## What the task asks
From the data underneath, reproduce exactly the stretch that begins at the line with "ATOM 197 O O" and ends after the line with "ATOM 218 C C".

## Exercise materials
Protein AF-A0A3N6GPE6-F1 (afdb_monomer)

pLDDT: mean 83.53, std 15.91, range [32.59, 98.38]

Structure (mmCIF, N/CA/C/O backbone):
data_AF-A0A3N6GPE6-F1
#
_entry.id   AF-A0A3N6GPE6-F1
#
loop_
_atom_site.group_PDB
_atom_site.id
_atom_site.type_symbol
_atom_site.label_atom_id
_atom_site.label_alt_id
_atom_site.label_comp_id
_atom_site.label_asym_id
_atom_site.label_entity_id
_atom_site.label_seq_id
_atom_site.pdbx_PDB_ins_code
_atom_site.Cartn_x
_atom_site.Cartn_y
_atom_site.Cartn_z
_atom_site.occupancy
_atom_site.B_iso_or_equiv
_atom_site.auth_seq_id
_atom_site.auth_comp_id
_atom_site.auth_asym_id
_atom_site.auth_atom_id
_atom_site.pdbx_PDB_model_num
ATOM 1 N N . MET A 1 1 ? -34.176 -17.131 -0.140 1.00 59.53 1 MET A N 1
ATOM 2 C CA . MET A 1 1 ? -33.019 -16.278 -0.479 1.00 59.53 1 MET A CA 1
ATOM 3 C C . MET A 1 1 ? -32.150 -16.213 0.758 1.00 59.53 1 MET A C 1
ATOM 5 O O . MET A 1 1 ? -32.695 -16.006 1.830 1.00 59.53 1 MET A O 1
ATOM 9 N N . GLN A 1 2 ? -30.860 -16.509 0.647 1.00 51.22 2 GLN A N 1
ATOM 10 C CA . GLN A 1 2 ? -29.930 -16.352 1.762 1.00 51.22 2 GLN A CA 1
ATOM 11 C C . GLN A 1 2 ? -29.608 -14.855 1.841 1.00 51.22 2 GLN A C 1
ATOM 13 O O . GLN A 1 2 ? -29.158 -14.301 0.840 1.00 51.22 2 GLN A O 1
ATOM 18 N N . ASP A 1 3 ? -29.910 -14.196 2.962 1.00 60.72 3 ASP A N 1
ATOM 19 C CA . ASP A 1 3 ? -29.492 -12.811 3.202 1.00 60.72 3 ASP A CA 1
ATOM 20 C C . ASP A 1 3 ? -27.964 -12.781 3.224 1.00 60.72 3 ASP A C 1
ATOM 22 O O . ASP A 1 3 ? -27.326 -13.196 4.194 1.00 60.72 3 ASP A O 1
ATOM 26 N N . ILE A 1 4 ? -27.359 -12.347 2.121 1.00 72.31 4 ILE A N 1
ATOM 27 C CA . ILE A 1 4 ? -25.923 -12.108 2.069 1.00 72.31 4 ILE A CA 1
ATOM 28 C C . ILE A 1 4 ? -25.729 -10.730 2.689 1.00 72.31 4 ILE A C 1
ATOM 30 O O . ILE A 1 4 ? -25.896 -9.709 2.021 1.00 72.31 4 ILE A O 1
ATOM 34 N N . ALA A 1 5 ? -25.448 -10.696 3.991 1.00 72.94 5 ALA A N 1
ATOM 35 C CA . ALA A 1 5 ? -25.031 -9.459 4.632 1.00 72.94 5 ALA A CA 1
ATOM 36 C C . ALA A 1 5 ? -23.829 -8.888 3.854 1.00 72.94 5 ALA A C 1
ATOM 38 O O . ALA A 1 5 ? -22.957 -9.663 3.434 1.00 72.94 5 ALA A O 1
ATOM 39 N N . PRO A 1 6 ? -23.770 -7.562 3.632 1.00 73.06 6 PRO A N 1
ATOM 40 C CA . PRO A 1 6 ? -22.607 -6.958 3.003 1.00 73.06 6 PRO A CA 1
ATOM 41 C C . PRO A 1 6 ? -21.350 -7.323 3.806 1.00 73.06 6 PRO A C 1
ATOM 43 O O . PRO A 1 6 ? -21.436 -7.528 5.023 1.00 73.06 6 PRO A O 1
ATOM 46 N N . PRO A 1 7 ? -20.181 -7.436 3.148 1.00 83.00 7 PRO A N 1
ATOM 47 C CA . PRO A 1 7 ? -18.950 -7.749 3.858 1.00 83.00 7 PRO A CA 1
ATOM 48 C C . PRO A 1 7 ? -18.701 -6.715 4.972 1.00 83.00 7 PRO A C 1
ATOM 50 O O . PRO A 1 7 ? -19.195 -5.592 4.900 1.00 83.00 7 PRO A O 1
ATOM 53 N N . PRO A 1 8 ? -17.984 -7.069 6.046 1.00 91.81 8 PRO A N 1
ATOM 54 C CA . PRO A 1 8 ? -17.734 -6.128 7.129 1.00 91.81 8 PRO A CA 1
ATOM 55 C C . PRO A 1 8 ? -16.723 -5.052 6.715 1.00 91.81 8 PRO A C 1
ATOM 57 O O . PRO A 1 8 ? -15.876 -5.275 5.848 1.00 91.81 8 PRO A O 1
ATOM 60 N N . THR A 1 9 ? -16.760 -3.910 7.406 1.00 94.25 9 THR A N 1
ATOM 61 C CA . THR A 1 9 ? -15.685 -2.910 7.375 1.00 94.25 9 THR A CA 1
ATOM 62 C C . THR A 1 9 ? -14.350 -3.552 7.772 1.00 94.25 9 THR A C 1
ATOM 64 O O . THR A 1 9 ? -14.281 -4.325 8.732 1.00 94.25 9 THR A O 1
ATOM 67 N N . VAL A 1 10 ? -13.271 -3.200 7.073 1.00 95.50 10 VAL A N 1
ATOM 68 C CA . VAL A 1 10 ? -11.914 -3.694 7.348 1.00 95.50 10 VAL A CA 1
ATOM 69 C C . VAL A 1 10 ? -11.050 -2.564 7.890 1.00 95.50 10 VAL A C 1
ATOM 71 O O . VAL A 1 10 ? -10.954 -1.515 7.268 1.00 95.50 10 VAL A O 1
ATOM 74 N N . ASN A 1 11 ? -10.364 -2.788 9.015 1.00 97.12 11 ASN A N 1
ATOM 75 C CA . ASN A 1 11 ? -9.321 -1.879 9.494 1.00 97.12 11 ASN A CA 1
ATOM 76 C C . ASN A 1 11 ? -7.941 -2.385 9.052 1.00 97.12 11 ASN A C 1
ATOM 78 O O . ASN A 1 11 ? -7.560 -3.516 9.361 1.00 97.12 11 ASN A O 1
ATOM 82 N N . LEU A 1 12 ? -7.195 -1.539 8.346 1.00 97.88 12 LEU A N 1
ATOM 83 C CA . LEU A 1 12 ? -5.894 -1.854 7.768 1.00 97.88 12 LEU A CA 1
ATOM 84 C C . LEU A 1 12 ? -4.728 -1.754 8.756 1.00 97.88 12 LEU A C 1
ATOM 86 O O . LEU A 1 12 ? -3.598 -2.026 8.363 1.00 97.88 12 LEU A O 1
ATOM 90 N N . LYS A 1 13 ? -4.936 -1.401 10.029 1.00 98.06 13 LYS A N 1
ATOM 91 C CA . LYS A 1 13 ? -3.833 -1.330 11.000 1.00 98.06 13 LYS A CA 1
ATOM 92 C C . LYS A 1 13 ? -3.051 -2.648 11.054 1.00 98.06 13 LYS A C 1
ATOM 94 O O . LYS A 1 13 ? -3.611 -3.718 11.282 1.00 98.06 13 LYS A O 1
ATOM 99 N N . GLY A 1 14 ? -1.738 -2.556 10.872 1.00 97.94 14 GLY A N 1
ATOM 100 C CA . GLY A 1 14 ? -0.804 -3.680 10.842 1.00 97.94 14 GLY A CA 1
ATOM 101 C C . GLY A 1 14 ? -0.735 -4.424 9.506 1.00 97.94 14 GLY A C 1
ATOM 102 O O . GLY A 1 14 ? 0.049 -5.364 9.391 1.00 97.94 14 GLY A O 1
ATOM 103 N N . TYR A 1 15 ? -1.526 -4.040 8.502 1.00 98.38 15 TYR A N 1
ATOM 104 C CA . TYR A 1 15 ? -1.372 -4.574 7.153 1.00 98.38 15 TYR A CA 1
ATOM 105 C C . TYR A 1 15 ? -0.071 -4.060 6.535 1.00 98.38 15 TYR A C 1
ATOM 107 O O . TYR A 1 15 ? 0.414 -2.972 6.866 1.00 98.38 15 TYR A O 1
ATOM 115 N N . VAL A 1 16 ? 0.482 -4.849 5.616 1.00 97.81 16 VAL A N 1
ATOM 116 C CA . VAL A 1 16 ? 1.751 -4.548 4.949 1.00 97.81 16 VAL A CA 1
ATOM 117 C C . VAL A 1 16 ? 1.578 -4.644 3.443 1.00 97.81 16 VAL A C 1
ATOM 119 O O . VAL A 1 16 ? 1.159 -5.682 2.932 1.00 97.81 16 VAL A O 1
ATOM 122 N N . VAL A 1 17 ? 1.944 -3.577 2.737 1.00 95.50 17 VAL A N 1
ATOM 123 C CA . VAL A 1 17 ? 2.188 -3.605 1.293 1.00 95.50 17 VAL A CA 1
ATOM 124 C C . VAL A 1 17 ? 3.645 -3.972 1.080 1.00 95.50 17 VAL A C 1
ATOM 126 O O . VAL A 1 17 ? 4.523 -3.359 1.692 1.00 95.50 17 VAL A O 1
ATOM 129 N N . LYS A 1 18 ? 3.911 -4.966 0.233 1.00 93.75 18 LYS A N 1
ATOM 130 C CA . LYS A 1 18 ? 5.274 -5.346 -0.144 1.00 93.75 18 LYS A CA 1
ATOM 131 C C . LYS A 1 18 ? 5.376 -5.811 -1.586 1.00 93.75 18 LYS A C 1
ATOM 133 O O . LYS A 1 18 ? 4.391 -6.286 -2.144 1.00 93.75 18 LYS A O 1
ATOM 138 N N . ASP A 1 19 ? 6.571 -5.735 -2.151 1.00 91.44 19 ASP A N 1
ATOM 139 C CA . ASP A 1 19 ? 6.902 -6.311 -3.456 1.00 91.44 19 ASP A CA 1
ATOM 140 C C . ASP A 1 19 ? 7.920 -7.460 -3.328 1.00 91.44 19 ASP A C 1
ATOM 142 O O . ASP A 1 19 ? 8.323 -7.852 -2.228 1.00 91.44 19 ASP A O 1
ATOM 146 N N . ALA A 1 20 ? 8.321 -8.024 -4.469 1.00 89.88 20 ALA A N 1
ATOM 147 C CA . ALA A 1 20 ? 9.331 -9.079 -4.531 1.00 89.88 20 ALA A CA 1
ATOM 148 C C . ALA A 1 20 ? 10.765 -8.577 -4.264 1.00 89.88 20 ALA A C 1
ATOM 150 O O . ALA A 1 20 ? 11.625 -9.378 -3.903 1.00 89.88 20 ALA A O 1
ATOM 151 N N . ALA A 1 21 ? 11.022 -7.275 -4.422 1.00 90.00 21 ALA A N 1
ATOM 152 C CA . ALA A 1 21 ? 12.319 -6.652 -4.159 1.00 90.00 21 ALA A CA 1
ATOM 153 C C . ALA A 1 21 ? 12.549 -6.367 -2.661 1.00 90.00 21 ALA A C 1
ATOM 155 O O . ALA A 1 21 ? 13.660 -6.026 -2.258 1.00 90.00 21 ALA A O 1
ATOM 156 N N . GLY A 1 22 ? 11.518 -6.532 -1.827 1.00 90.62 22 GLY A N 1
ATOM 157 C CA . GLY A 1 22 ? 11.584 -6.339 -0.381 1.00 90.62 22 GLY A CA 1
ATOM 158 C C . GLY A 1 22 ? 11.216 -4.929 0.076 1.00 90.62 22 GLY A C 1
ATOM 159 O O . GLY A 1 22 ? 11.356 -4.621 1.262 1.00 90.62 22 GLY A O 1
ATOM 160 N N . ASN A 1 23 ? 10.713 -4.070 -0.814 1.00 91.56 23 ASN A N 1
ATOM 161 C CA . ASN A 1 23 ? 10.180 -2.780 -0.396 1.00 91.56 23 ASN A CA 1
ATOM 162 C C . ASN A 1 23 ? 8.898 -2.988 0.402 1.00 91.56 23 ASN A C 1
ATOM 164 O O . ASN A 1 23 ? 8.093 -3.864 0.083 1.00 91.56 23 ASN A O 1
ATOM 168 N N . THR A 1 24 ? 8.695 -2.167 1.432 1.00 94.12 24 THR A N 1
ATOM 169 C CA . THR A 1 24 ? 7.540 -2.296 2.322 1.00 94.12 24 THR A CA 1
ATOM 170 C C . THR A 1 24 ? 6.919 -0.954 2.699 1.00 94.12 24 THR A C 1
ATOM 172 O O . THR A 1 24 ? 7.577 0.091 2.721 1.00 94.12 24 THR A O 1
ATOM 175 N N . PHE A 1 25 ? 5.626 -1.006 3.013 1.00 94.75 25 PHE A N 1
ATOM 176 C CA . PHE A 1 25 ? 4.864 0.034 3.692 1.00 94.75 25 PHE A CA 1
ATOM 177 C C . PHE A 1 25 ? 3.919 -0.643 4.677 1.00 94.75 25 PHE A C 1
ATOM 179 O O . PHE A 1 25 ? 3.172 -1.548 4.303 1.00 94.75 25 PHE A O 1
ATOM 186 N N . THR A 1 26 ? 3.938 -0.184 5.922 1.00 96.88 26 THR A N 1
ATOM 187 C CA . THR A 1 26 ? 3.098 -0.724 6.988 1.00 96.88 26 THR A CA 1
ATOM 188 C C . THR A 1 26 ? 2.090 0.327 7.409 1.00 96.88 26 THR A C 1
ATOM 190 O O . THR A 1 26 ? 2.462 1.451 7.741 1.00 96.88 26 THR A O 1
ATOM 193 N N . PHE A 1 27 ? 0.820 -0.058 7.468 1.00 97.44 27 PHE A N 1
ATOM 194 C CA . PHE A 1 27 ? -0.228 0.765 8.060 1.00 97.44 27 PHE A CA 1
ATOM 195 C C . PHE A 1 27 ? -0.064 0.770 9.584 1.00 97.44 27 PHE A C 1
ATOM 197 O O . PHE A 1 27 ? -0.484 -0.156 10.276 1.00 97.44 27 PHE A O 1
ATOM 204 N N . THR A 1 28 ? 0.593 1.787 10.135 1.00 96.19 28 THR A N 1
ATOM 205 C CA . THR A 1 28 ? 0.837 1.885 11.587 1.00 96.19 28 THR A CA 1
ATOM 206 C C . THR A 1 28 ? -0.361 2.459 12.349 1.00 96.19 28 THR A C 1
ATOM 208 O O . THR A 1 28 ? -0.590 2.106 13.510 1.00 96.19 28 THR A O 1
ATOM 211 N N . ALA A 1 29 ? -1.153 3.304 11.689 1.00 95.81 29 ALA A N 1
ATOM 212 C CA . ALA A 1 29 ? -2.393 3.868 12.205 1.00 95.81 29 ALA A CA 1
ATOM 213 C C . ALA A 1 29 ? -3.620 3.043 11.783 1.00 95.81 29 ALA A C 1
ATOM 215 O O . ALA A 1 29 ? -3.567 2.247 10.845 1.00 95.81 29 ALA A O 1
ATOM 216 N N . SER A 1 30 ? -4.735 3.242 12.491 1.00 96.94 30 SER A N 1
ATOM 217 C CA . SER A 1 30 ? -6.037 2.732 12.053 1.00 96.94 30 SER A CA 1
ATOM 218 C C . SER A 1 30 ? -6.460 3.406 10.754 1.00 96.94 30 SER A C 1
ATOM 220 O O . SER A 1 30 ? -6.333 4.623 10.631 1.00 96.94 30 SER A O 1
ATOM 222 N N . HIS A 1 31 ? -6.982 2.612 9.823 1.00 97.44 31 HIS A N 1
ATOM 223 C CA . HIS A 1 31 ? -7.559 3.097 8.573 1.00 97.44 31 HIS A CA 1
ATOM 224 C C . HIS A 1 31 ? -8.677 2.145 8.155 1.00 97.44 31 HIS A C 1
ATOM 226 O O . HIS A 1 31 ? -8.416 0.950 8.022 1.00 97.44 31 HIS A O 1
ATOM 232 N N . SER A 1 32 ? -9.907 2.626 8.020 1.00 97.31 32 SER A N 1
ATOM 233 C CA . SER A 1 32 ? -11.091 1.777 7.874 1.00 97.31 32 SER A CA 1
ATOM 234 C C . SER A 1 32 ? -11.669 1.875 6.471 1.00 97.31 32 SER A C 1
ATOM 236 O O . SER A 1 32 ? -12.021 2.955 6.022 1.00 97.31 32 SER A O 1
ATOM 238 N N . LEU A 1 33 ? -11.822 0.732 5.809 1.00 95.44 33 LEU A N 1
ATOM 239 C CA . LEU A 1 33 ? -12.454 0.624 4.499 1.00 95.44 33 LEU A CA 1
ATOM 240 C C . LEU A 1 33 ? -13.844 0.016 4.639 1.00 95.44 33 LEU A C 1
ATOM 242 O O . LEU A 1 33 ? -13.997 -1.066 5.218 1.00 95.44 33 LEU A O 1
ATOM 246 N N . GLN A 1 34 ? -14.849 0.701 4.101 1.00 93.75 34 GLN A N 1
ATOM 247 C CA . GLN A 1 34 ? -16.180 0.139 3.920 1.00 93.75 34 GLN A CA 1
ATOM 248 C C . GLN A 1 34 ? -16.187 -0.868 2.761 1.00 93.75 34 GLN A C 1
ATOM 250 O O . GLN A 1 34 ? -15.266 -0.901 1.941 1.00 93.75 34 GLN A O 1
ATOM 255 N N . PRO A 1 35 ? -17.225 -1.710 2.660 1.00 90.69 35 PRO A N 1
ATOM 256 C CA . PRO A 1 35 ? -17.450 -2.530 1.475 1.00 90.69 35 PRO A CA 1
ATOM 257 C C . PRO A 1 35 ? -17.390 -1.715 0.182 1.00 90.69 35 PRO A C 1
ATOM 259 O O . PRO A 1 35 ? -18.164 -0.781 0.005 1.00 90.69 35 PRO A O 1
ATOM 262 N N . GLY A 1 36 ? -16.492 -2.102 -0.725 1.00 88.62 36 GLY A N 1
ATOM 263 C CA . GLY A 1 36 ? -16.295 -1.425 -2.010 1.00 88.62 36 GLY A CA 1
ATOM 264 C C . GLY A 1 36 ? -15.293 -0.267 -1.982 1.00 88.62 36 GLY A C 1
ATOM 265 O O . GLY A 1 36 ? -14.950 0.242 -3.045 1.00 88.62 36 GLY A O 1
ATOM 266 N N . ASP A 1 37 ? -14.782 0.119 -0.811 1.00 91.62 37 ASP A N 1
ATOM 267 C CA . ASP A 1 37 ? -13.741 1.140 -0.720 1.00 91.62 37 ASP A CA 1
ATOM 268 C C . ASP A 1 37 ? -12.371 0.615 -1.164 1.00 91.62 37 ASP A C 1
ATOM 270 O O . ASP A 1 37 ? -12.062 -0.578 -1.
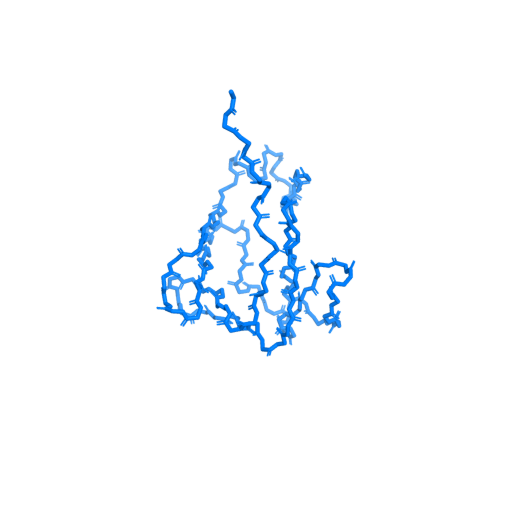119 1.00 91.62 37 ASP A O 1
ATOM 274 N N . TYR A 1 38 ? -11.501 1.563 -1.501 1.00 90.69 38 TYR A N 1
ATOM 275 C CA . TYR A 1 38 ? -10.085 1.343 -1.746 1.00 90.69 38 TYR A CA 1
ATOM 276 C C . TYR A 1 38 ? -9.265 2.454 -1.091 1.00 90.69 38 TYR A C 1
ATOM 278 O O . TYR A 1 38 ? -9.740 3.580 -0.937 1.00 90.69 38 TYR A O 1
ATOM 286 N N . VAL A 1 39 ? -8.010 2.153 -0.748 1.00 92.44 39 VAL A N 1
ATOM 287 C CA . VAL A 1 39 ? -7.045 3.129 -0.225 1.00 92.44 39 VAL A CA 1
ATOM 288 C C . VAL A 1 39 ? -6.004 3.489 -1.278 1.00 92.44 39 VAL A C 1
ATOM 290 O O . VAL A 1 39 ? -5.491 2.636 -2.001 1.00 92.44 39 VAL A O 1
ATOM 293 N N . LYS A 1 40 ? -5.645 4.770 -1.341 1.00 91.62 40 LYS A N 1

## Answer to this exercise
ATOM 197 O O . PHE A 1 27 ? -0.484 -0.156 10.276 1.00 97.44 27 PHE A O 1
ATOM 204 N N . THR A 1 28 ? 0.593 1.787 10.135 1.00 96.19 28 THR A N 1
ATOM 205 C CA . THR A 1 28 ? 0.837 1.885 11.587 1.00 96.19 28 THR A CA 1
ATOM 206 C C . THR A 1 28 ? -0.361 2.459 12.349 1.00 96.19 28 THR A C 1
ATOM 208 O O . THR A 1 28 ? -0.590 2.106 13.510 1.00 96.19 28 THR A O 1
ATOM 211 N N . ALA A 1 29 ? -1.153 3.304 11.689 1.00 95.81 29 ALA A N 1
ATOM 212 C CA . ALA A 1 29 ? -2.393 3.868 12.205 1.00 95.81 29 ALA A CA 1
ATOM 213 C C . ALA A 1 29 ? -3.620 3.043 11.783 1.00 95.81 29 ALA A C 1
ATOM 215 O O . ALA A 1 29 ? -3.567 2.247 10.845 1.00 95.81 29 ALA A O 1
ATOM 216 N N . SER A 1 30 ? -4.735 3.242 12.491 1.00 96.94 30 SER A N 1
ATOM 217 C CA . SER A 1 30 ? -6.037 2.732 12.053 1.00 96.94 30 SER A CA 1
ATOM 218 C C . SER A 1 30 ? -6.460 3.406 10.754 1.00 96.94 30 SER A C 1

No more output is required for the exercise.